Woah! I've spent several hours refactoring nested ListViews to a parent CustomScrollView & child Slivers. The errors Slivers produced were opaque and frightening, with nothing illuminating in Logcat; sleuthing devoured much of the time.
Anyway, that's solved. I find I still have jank scrolling a 15-item list. OK, each item can involve further numerous widgets {Padding, Alignment, Elevated button, Row, Text, SizedBox, Icon}. So my 15-item list ends up being multiple more Widgets.
I've now swapped out my SliverChildListDelegate for SliverChildBuilderDelegates, so a Builder builds the Widget List lazily. Having done this, it seems quite inefficient because it's increased the Widgets in the Widget tree. Each of the builders' buildItem() calls needs an extra Column Widget to wrap that sub-chunk of the total list.
It may be a lot of Widgets scrolling but it's only a 15 item list. I wish I knew what to optimise. Any thoughts on how to best reduce jank on Lists for mobile web?
The Flutter team says Flutter works best for computational-centred apps rather than text heavy informational apps. In future would it be better just to use webView Widgets? I always thought embedding Webviews would be clunky and slow but Lists of native Flutter Widgets, even as SliverLists, give jank.
Here is the janky list complete with builder:
Widget buildLocationDescriptionWidgets(LocationDetails presentLocation) {
print(LOG + "buildLocationDescriptionWidgets");
if (presentLocation.descriptionLinkUrls.isEmpty)
return SliverToBoxAdapter(child:
Padding(
padding: const EdgeInsets.symmetric(horizontal: 16, vertical: 16),
child: Text(presentLocation.description[0])));
int numDescriptionBlocks = presentLocation.description.length;
double paddingBottom = 16;
if (presentLocation.descriptionLinkUrls.length >= numDescriptionBlocks) {
paddingBottom = 0;
}
return SliverPadding(
padding: EdgeInsets.fromLTRB(16, 16, 16, paddingBottom), sliver:
SliverList(
key: Key("descriptionSliverList"),
delegate: SliverChildBuilderDelegate((context, index) =>
buildDescriptionBlock(context, index),
childCount: presentLocation.description.length
),
));
}
Column buildDescriptionBlock(BuildContext context, int index) {
List<Widget> colChildWidget = [];
colChildWidget.add(Text(
widget.presentLocation.description[index],
textAlign: TextAlign.left,
));
if (index < widget.presentLocation.descriptionLinkUrls.length) {
colChildWidget.add(Padding(
padding: const EdgeInsets.symmetric(vertical: 16),
child: Align(
alignment: Alignment.center,
child: index >=
widget.presentLocation.descriptionButtonIcons.length
? ElevatedButton(
child: Text(
widget.presentLocation.descriptionButtonText[index]),
onPressed: () {
_launchURL(
widget.presentLocation.descriptionLinkUrls[index]);
})
: ElevatedButton(
child:
Row(mainAxisSize: MainAxisSize.min, children: [
Text(
widget.presentLocation.descriptionButtonText[index]),
SizedBox(width: 8),
FaIcon(
buttonIconMap[widget.presentLocation
.descriptionButtonIcons[index]],
size: 16)
]),
onPressed: () {
_launchURL(
widget.presentLocation.descriptionLinkUrls[index]);
}))));
}
return Column(crossAxisAlignment: CrossAxisAlignment.start, children: colChildWidget);
}
Should I regress from a builder to a conventional SliverList?
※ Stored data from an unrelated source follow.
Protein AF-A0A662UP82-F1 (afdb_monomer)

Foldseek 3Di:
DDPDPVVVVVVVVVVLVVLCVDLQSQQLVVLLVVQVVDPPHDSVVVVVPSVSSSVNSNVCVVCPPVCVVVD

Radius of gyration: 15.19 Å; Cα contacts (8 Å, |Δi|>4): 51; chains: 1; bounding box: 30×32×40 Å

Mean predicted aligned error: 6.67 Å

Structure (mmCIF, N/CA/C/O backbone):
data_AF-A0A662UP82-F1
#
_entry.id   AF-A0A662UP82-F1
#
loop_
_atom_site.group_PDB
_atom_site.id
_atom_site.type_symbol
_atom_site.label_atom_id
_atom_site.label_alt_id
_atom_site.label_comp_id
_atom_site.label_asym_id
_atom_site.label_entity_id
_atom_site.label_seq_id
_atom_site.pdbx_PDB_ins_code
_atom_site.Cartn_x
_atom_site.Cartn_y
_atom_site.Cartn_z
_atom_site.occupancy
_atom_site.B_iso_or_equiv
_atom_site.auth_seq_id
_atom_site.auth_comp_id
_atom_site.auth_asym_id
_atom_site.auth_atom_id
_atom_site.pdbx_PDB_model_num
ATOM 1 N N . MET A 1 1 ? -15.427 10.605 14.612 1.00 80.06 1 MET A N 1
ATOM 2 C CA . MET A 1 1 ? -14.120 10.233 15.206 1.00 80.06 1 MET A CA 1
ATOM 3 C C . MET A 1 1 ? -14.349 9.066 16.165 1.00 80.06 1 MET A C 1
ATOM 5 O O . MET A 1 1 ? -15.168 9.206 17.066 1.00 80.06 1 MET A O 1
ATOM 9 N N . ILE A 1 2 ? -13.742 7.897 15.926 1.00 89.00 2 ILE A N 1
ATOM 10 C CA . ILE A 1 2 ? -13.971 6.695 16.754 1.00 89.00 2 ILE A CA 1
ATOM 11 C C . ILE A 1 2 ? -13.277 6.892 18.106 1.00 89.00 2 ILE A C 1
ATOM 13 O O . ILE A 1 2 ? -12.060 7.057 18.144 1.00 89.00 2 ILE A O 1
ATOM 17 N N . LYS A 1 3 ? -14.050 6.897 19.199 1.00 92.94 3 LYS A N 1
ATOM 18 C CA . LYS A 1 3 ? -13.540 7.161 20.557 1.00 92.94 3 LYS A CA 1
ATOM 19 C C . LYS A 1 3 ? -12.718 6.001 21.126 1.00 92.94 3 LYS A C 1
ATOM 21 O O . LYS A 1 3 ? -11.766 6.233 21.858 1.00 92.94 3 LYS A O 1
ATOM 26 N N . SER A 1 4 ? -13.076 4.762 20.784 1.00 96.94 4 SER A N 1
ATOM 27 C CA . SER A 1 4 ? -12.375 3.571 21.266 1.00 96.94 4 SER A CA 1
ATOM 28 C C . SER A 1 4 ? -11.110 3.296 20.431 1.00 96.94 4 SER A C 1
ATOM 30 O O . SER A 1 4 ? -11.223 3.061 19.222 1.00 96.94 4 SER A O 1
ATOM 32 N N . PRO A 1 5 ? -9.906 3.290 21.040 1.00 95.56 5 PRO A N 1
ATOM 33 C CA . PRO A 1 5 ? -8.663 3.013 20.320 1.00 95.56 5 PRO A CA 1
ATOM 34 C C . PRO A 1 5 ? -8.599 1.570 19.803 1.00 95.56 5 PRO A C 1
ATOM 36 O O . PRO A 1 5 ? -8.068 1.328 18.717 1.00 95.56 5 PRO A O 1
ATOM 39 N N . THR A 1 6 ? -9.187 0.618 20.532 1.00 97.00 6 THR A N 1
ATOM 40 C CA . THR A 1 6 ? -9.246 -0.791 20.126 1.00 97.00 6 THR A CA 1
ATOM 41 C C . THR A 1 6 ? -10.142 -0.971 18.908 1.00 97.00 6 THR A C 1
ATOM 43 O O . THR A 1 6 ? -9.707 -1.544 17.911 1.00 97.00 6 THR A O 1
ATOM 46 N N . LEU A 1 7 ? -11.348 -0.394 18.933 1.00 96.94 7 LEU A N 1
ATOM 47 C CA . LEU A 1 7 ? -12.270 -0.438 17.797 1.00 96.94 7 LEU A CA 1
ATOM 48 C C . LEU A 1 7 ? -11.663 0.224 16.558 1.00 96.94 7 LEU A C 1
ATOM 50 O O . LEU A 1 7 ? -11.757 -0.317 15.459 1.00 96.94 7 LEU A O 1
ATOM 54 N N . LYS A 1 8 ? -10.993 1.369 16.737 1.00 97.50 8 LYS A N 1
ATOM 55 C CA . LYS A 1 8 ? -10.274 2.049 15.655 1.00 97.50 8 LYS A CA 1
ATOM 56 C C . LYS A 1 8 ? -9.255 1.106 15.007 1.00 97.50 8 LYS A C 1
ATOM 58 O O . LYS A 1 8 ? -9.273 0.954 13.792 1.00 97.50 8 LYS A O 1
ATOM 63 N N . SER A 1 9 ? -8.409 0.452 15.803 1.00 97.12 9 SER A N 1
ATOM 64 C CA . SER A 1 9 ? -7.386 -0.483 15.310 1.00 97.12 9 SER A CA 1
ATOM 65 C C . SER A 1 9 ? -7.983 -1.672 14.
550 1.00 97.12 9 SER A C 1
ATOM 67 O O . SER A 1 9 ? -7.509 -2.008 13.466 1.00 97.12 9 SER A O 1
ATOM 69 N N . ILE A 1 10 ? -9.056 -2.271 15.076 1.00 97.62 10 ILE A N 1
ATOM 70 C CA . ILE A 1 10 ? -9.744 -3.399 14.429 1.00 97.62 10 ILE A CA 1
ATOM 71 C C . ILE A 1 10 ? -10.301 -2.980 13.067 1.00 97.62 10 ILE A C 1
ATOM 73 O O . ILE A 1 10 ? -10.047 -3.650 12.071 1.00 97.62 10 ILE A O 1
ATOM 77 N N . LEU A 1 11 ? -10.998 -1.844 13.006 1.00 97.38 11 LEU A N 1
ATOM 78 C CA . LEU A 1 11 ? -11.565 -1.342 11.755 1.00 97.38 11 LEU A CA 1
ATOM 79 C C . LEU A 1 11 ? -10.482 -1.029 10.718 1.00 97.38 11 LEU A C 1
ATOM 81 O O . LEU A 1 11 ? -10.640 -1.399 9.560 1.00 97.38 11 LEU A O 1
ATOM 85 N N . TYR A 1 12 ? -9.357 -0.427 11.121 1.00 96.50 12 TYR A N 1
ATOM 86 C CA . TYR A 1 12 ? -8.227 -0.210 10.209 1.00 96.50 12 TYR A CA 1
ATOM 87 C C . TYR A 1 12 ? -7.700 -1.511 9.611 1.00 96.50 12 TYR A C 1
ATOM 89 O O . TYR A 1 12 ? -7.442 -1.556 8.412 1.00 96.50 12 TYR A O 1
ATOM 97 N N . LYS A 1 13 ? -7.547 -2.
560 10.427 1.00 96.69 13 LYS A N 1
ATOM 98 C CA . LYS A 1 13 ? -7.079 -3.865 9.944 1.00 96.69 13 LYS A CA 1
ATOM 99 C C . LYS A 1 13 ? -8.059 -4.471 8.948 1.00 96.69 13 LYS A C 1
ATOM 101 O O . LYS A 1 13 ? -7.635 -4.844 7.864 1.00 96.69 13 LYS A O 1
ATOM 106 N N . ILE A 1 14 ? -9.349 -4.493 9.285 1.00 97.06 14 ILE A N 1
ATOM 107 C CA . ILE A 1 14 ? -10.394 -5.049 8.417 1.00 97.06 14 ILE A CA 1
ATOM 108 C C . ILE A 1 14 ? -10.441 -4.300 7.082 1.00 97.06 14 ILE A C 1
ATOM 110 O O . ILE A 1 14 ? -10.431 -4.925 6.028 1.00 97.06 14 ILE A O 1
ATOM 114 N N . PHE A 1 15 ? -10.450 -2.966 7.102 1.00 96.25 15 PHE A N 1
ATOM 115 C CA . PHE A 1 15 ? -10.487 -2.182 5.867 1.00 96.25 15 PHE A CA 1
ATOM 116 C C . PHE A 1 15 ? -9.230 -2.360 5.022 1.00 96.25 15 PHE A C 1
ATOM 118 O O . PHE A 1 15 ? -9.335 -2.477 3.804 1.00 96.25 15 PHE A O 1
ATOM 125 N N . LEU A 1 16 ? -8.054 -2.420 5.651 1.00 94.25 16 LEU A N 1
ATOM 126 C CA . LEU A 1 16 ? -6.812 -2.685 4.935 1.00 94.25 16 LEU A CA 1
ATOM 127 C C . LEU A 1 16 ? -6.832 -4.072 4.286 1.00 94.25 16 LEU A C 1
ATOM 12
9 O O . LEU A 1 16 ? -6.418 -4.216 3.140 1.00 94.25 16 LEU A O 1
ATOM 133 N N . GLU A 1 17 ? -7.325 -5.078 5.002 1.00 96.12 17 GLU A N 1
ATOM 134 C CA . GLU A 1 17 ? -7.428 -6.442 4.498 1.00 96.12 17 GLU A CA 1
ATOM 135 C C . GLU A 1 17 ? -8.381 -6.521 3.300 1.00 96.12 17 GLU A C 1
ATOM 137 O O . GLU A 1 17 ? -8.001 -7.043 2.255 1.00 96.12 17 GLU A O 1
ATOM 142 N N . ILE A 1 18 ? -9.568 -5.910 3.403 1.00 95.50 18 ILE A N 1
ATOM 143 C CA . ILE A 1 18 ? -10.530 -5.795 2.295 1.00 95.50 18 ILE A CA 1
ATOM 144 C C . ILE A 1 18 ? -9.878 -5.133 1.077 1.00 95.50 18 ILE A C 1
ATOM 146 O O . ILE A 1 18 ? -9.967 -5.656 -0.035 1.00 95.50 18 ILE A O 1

Other things I've tried: I eliminated jank in my app Drawer list by putting const everywhere possible, lots of Dividers were made Const. But when you style text using Theme.of(context).textTheme.bodyText2
etc. it doesn't allow you to set textboxes to const. If you want to use const
you can't style the app globally, you'd have to hard code. Is it worth forsaking abstraction for hard coding Text widget styles?
Here is the web app: Love Edinburgh
For the clearest example of jank
- Open the App Drawer
- Scroll to WONDER
- Tap Arthur's Seat
- Open the panel to full screen - slide it up
- Scroll down the panel.
It doesn't show on a desktop browser which is compiled using Skia / Webkit. It's a bit fiddly to get scroll working on a desktop browser, you need to click amongst the text, then attempt to scroll. It's meant for mobile use so I'm resigned to that.